1. Stay positive and focused. Avoid negative thoughts by reminding yourself of the new life you are striving for.
Break up your larger goals into doable, realistic tasks on a manageable timeline to
reduce your stress level. Intentionally redirect your focus by picturing yourself
in the job you want.
2. Set aside time to study and be productive. Everyone's different, says Marty Nemko, a career coach and radio show host in San Francisco who also specializes in education. Some people do well with a rigid schedule; others do not. Some study best right before dinner, others late at night. Discover your strengths and develop study habits that work for you.
“The key is in believing productivity is important, not to be avoided,” Nemko says.
“It's the key to feeling good about your life and succeeding, however you define that
term. If you believe that in your soul, you'll work plenty hard, with or without organizational
or motivational systems.”
3. Make use of technology. Many trade journals and publications are accessible online so use those to get familiar with hot topics and news in your chosen field. Additionally, make use of the school’s online services to communicate with classmates and professors, check assignments and monitor grades.
“With current course management software, I can have students submit assignments electronically
whether online or face-to-face. The biggest change is how rapidly communication can
occur,” says J. Robert Collins, professor of management and marketing at Texas A&M
University-Commerce. “The biggest impact on students, and faculty, is the easy access
to all kinds of information on the Internet. The ability to search large databases
has greatly improved our ability to discover answers to questions.”
4. Be efficient. Try not to waste time on unnecessary tasks. Read the syllabus closely to ensure you are meeting all of the instructor’s requirements. Find out whether you can access your textbook online, or tote the book around with you. Read while the kids are practicing soccer or while you are on the train going to work.
Collins says students most in danger of dropping out are those who struggle with personal discipline. Organize yourself and be relentless about budgeting each task on a calendar, as if you are making appointments at work. Research what experts on time management have to say, if you need more pointers.
5. Know your citations. Essays and research papers are inevitable for most if not all degrees. Find out which style, such as the popular MLA style guide, your school recommends and invest in a copy or subscription.

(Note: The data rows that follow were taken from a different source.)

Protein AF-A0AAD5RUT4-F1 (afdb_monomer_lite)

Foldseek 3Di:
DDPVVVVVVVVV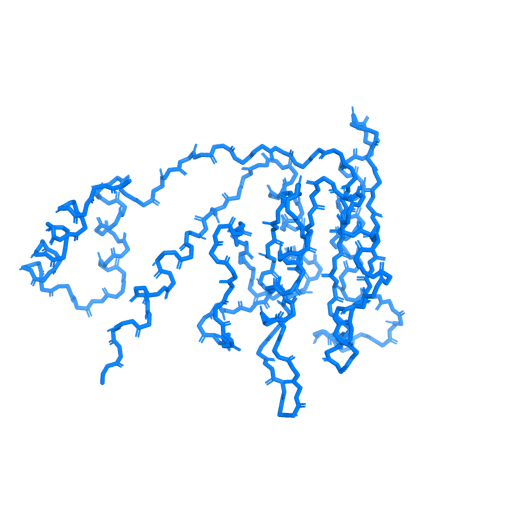VVVVVDDDPVVVQVVCVVVVVQDDPPQQDADAAEEEEEAEQDDDPVNDPPPDGLLVLLQVLLCVLCVPPHPYDYHYDYDYQAVAQDVVNLVSLLRAQAYEQEQQFADDPPTHFSQVSLVVSVVSNVNHQAEYEYQPDQVRGPPHHDAPHFYAYFVGSHSVRSSVSSVCSRNSVGDGDGVVVVVVVVVPDD

Structure (mmCIF, N/CA/C/O backbone):
data_AF-A0AAD5RUT4-F1
#
_entry.id   AF-A0AAD5RUT4-F1
#
loop_
_atom_site.group_PDB
_atom_site.id
_atom_site.type_symbol
_atom_site.label_atom_id
_atom_site.label_alt_id
_atom_site.label_comp_id
_atom_site.label_asym_id
_atom_site.label_entity_id
_atom_site.label_seq_id
_atom_site.pdbx_PDB_ins_code
_atom_site.Cartn_x
_atom_site.Cartn_y
_atom_site.Cartn_z
_atom_site.occupancy
_atom_site.B_iso_or_equiv
_atom_site.auth_seq_id
_atom_site.auth_comp_id
_atom_site.auth_asym_id
_atom_site.auth_atom_id
_atom_site.pdbx_PDB_model_num
ATOM 1 N N . MET A 1 1 ? -27.254 -2.758 -2.934 1.00 40.66 1 MET A N 1
ATOM 2 C CA . MET A 1 1 ? -27.386 -1.944 -4.158 1.00 40.66 1 MET A CA 1
ATOM 3 C C . MET A 1 1 ? -28.447 -2.585 -5.015 1.00 40.66 1 MET A C 1
ATOM 5 O O . MET A 1 1 ? -28.397 -3.797 -5.181 1.00 40.66 1 MET A O 1
ATOM 9 N N . ASP A 1 2 ? -29.407 -1.793 -5.474 1.00 30.16 2 ASP A N 1
ATOM 10 C CA . ASP A 1 2 ? -30.515 -2.277 -6.292 1.00 30.16 2 ASP A CA 1
ATOM 11 C C . ASP A 1 2 ? -30.097 -2.348 -7.769 1.00 30.16 2 ASP A C 1
ATOM 13 O O . ASP A 1 2 ? -29.447 -1.429 -8.276 1.00 30.16 2 ASP A O 1
ATOM 17 N N . VAL A 1 3 ? -30.425 -3.448 -8.448 1.00 38.19 3 VAL A N 1
ATOM 18 C CA . VAL A 1 3 ? -29.956 -3.734 -9.817 1.00 38.19 3 VAL A CA 1
ATOM 19 C C . VAL A 1 3 ? -30.621 -2.789 -10.826 1.00 38.19 3 VAL A C 1
ATOM 21 O O . VAL A 1 3 ? -29.990 -2.366 -11.800 1.00 38.19 3 VAL A O 1
ATOM 24 N N . ASP A 1 4 ? -31.852 -2.365 -10.539 1.00 40.03 4 ASP A N 1
ATOM 25 C CA . ASP A 1 4 ? -32.654 -1.515 -11.423 1.00 40.03 4 ASP A CA 1
ATOM 26 C C . ASP A 1 4 ? -32.111 -0.078 -11.535 1.00 40.03 4 ASP A C 1
ATOM 28 O O . ASP A 1 4 ? -32.223 0.561 -12.588 1.00 40.03 4 ASP A O 1
ATOM 32 N N . HIS A 1 5 ? -31.424 0.423 -10.500 1.00 44.12 5 HIS A N 1
ATOM 33 C CA . HIS A 1 5 ? -30.791 1.748 -10.537 1.00 44.12 5 HIS A CA 1
ATOM 34 C C . HIS A 1 5 ? -29.637 1.814 -11.550 1.00 44.12 5 HIS A C 1
ATOM 36 O O . HIS A 1 5 ? -29.521 2.791 -12.292 1.00 44.12 5 HIS A O 1
ATOM 42 N N . VAL A 1 6 ? -28.811 0.766 -11.640 1.00 46.03 6 VAL A N 1
ATOM 43 C CA . VAL A 1 6 ? -27.680 0.715 -12.586 1.00 46.03 6 VAL A CA 1
ATOM 44 C C . VAL A 1 6 ? -28.183 0.619 -14.030 1.00 46.03 6 VAL A C 1
ATOM 46 O O . VAL A 1 6 ? -27.658 1.290 -14.919 1.00 46.03 6 VAL A O 1
ATOM 49 N N . SER A 1 7 ? -29.249 -0.154 -14.254 1.00 44.00 7 SER A N 1
ATOM 50 C CA . SER A 1 7 ? -29.895 -0.298 -15.565 1.00 44.00 7 SER A CA 1
ATOM 51 C C . SER A 1 7 ? -30.487 1.030 -16.073 1.00 44.00 7 SER A C 1
ATOM 53 O O . SER A 1 7 ? -30.271 1.426 -17.222 1.00 44.00 7 SER A O 1
ATOM 55 N N . THR A 1 8 ? -31.142 1.785 -15.184 1.00 48.00 8 THR A N 1
ATOM 56 C CA . THR A 1 8 ? -31.736 3.100 -15.494 1.00 48.00 8 THR A CA 1
ATOM 57 C C . THR A 1 8 ? -30.673 4.140 -15.878 1.00 48.00 8 THR A C 1
ATOM 59 O O . THR A 1 8 ? -30.835 4.874 -16.856 1.00 48.00 8 THR A O 1
ATOM 62 N N . LEU A 1 9 ? -29.535 4.165 -15.173 1.00 50.91 9 LEU A N 1
ATOM 63 C CA . LEU A 1 9 ? -28.398 5.038 -15.499 1.00 50.91 9 LEU A CA 1
ATOM 64 C C . LEU A 1 9 ? -27.792 4.712 -16.872 1.00 50.91 9 LEU A C 1
ATOM 66 O O . LEU A 1 9 ? -27.413 5.618 -17.616 1.00 50.91 9 LEU A O 1
ATOM 70 N N . PHE A 1 10 ? -27.750 3.429 -17.243 1.00 47.50 10 PHE A N 1
ATOM 71 C CA . PHE A 1 10 ? -27.248 2.990 -18.545 1.00 47.50 10 PHE A CA 1
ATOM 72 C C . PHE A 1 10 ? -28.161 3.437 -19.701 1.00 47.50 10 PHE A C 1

Knowing the specifics of how to make citations and other notations will save time when you get to critical, late night editing.

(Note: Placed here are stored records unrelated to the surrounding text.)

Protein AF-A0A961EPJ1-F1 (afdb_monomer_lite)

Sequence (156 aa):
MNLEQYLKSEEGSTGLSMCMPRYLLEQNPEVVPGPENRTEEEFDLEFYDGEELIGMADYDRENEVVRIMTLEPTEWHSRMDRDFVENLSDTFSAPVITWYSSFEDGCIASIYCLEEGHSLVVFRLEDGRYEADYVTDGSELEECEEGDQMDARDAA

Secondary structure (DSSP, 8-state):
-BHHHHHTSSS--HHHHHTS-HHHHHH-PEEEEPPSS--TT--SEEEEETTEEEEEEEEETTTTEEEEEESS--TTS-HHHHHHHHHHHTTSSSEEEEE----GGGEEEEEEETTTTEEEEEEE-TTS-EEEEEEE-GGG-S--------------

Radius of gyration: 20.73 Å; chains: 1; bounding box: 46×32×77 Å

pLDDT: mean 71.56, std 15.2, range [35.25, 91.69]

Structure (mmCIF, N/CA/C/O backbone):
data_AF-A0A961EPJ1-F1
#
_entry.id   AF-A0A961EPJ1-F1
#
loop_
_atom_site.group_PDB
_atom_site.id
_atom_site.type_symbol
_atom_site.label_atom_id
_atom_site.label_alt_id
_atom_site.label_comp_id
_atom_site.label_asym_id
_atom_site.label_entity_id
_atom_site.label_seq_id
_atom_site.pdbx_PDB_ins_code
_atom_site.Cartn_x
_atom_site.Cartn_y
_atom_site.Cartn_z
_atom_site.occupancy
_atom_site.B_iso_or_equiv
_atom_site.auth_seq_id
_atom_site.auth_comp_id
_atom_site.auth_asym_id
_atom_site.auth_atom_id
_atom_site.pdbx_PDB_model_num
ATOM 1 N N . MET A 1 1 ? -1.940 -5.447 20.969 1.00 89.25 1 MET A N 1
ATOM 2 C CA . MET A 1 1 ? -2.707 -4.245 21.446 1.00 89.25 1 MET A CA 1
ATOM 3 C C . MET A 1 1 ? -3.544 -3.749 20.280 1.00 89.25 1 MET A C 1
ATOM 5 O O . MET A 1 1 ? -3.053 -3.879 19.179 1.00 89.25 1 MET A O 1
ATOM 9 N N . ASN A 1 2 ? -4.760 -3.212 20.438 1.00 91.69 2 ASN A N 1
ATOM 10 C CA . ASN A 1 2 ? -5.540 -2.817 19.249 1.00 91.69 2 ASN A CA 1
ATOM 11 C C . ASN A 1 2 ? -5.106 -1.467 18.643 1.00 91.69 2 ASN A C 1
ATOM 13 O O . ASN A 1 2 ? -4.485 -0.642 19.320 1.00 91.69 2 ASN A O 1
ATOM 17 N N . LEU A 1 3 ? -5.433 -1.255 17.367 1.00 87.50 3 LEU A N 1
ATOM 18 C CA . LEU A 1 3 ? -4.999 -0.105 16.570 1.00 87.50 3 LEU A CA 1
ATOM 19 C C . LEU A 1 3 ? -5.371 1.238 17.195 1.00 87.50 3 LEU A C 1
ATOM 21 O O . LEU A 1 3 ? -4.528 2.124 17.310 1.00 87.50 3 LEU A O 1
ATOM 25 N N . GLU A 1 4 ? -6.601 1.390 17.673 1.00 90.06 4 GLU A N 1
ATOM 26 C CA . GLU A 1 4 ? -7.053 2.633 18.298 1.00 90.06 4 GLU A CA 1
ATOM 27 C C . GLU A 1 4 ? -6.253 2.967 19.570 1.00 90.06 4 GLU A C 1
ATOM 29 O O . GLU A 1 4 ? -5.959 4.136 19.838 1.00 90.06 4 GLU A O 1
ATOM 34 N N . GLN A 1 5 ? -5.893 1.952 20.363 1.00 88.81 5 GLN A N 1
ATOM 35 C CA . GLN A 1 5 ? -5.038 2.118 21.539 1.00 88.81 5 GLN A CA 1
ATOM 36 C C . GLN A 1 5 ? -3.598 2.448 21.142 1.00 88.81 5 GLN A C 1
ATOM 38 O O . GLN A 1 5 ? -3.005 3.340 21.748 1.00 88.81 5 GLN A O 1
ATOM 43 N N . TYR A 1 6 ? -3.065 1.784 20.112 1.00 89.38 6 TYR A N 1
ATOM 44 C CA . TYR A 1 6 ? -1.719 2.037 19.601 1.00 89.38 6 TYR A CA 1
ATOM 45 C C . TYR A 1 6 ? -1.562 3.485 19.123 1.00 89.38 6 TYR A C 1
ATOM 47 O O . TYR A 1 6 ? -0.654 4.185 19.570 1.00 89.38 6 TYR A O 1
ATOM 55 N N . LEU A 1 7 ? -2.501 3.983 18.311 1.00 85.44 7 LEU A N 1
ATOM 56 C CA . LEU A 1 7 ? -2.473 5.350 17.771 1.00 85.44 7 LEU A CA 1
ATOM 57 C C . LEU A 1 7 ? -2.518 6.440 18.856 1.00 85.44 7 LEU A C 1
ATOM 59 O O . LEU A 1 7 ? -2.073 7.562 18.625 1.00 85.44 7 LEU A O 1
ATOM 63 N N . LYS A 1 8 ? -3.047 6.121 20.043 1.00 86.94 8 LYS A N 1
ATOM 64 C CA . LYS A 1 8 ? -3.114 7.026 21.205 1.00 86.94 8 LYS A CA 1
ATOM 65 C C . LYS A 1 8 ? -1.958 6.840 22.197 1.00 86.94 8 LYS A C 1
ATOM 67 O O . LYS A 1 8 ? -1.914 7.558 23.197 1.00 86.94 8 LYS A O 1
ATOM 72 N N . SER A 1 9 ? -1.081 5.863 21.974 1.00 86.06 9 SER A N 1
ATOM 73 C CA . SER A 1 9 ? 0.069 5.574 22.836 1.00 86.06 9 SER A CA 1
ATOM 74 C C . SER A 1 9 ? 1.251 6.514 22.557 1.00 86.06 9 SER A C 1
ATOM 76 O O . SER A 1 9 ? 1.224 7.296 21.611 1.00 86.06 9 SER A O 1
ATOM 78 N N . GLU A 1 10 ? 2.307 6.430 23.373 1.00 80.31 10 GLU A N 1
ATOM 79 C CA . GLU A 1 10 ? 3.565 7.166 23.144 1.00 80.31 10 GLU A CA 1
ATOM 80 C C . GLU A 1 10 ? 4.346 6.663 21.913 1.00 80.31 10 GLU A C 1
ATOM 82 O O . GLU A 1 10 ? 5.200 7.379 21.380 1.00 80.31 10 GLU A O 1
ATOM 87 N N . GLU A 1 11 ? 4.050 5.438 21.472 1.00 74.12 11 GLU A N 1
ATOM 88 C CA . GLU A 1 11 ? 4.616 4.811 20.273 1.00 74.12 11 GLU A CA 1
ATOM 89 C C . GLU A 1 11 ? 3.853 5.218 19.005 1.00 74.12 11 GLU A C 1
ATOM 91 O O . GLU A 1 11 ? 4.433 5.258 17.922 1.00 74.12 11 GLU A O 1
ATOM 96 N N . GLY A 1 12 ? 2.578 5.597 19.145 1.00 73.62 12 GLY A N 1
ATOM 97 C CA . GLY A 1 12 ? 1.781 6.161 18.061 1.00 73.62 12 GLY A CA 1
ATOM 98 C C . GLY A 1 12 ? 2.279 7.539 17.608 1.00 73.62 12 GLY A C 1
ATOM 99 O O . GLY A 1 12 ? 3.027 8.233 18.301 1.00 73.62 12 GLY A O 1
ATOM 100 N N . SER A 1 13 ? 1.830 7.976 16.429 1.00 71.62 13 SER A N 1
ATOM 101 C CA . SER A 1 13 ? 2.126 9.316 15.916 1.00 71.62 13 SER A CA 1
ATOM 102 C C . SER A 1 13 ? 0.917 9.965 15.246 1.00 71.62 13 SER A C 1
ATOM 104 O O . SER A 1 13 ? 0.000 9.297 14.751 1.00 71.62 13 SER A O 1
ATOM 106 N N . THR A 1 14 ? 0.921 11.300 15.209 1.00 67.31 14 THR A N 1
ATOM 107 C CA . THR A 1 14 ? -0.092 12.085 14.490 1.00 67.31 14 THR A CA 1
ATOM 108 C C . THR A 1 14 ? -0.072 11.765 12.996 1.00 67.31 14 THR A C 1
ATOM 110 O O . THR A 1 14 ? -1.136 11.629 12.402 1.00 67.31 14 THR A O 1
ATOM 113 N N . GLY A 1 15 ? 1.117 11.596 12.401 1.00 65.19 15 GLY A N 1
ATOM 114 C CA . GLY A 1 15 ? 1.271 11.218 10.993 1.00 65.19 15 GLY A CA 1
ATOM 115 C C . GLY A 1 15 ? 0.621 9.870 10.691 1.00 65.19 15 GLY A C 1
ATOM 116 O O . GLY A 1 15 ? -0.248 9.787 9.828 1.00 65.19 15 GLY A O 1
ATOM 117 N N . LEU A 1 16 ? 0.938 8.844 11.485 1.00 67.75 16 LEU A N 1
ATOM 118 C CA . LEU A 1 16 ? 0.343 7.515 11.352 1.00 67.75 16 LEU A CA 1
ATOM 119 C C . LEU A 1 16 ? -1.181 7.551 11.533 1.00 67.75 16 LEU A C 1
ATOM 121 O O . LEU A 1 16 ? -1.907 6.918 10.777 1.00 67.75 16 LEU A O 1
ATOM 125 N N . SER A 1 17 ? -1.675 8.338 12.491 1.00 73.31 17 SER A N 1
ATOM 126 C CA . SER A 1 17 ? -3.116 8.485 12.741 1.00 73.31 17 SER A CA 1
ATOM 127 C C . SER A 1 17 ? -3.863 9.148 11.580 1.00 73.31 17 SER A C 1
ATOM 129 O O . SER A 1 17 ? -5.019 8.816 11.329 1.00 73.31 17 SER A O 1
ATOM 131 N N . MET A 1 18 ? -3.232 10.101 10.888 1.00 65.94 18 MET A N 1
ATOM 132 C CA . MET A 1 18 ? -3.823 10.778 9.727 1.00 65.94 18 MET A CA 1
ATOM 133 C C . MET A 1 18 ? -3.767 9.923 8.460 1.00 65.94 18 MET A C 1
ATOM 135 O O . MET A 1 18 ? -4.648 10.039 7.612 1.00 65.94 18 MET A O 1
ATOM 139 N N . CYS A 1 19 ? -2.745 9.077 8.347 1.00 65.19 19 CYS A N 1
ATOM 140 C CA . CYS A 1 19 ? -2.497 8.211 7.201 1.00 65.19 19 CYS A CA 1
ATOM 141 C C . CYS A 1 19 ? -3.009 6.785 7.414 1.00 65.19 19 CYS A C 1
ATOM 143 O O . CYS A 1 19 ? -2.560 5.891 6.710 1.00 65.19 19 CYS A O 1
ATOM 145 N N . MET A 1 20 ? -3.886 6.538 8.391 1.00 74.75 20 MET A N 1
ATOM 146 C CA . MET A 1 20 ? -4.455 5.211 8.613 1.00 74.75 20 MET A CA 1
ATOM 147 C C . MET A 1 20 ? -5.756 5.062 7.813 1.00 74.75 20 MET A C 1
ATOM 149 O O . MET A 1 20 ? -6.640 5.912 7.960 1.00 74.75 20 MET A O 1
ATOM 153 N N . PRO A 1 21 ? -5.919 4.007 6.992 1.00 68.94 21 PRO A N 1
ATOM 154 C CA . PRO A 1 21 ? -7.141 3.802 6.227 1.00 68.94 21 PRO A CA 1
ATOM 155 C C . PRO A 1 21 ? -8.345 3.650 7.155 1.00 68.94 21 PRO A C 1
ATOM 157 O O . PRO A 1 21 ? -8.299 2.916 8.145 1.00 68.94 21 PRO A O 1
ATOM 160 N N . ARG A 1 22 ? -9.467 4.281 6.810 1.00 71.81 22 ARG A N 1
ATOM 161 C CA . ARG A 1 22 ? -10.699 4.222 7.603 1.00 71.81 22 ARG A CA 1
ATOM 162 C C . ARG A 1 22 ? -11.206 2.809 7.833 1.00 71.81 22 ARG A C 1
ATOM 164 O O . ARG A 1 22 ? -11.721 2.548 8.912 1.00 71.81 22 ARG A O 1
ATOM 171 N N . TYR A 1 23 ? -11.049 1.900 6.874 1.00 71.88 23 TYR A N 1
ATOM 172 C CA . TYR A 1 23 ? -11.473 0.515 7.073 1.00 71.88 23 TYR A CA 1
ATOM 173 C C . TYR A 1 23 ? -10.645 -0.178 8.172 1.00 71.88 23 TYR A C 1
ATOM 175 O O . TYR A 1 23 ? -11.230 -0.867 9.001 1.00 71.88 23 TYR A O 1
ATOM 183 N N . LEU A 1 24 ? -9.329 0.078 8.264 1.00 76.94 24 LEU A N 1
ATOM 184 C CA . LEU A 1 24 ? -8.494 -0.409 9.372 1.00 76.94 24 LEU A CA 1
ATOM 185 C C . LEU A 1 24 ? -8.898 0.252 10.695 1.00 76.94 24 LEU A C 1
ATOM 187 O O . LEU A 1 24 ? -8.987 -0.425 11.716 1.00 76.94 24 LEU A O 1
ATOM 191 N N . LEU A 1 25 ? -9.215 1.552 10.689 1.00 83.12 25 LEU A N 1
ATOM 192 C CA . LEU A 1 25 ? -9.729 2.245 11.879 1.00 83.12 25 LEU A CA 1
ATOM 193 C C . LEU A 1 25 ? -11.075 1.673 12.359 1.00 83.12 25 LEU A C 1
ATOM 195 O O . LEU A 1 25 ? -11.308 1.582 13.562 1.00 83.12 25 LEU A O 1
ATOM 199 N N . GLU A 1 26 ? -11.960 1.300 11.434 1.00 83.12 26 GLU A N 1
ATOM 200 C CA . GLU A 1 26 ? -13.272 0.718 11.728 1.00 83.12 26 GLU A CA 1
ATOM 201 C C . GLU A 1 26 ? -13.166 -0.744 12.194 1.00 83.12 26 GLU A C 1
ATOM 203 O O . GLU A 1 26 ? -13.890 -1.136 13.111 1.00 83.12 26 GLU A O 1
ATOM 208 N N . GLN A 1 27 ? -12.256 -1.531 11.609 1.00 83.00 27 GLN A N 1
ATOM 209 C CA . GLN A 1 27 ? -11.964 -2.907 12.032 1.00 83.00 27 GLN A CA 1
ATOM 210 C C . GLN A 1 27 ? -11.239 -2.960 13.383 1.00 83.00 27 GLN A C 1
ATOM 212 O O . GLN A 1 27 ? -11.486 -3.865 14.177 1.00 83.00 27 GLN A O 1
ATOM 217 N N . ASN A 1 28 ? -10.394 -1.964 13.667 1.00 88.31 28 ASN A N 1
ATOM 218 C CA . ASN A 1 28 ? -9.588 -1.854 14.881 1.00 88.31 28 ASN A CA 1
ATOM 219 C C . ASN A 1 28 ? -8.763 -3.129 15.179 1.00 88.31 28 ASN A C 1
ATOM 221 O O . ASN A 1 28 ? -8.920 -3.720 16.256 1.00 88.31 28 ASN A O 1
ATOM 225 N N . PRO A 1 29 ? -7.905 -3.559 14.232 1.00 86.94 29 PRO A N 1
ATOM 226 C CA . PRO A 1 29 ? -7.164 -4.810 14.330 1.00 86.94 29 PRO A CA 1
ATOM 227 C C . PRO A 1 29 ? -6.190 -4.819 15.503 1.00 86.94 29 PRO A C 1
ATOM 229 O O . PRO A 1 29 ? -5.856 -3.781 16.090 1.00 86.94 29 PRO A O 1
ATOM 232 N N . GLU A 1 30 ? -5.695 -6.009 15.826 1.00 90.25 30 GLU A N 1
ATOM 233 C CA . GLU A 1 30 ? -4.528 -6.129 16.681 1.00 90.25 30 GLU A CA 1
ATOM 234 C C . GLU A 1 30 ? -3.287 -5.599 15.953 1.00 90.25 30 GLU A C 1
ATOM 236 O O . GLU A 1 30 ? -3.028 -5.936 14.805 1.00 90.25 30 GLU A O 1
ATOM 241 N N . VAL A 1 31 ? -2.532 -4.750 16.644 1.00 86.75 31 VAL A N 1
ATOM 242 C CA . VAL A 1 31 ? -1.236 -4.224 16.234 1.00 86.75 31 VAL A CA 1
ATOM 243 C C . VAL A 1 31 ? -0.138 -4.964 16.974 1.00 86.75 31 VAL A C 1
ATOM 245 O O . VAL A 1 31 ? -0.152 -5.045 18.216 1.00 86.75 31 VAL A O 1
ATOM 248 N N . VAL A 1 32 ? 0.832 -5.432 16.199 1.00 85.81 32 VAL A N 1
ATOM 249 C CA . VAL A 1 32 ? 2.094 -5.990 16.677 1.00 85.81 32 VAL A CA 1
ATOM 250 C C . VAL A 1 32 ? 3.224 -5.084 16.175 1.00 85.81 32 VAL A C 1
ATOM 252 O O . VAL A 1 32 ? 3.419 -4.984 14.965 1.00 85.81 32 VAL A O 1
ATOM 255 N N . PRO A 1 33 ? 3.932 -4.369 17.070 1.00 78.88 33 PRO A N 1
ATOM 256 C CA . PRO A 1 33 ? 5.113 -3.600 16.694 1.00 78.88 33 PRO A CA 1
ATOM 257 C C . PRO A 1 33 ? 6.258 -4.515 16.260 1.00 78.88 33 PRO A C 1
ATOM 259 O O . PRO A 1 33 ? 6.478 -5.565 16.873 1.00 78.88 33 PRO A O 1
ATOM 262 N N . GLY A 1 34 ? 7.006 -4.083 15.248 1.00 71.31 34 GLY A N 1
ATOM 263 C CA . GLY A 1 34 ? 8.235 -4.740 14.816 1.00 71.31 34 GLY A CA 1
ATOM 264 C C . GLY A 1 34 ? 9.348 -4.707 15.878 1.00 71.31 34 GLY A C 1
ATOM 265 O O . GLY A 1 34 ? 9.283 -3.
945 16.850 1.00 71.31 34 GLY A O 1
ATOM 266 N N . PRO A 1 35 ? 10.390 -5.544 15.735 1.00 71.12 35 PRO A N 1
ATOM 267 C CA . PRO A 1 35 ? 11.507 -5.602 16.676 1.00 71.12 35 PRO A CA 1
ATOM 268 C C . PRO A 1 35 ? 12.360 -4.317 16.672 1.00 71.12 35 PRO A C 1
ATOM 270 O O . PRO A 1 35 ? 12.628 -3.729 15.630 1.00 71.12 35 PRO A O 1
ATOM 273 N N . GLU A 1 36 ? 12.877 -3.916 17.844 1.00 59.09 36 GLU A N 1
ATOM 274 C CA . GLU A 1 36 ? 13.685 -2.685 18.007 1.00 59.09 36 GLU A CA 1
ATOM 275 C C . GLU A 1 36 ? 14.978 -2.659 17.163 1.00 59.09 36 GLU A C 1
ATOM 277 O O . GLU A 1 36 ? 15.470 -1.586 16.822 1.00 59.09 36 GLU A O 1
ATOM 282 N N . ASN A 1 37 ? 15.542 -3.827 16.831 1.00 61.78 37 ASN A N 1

6. Make time for friends and family. Don’t live in a cave of books and papers. Your family and friends should be a refreshing distraction that helps you keep a positive mindset, so schedule time for them on your planner too.
7. Find a routine. John Mooney, associate dean for academic affairs and online programs at Pepperdine University’s Graziado School of Business, notes that creating a “regular” routine is key, though what “regular” means may differ for many people.
“My advice is to try to establish as much routine as possible, but for some people this may have to be defined on a semester-by-semester, month-by-month, or even week-by-week basis depending on how much variation is happening in the other aspects of their lives,” Mooney says.
8. Exercise and eat right. Don’t ignore your health. As a working student, you may be constantly on the go. A good diet and exercise will give you more energy and improve your mental outlook as you drive toward your academic goals.
9. Make it a team effort. Support and understanding from friends and family will boost your confidence and relieve stress. Enlist their help occasionally – proofreading your papers, for example. Involve them in your goals so they feel invested in your success along with you.
10. “If you can dream it, you can do it.” –Walt Disney. You have dreamed it, so now set your sights on accomplishing your goal. Weed out the unnecessary – the goal blockers. You might miss out on the latest television shows, for example, but that’s a temporary loss. In the long run, you will be prouder of your new degree than you will your TV trivia. Enjoy making your dream come true.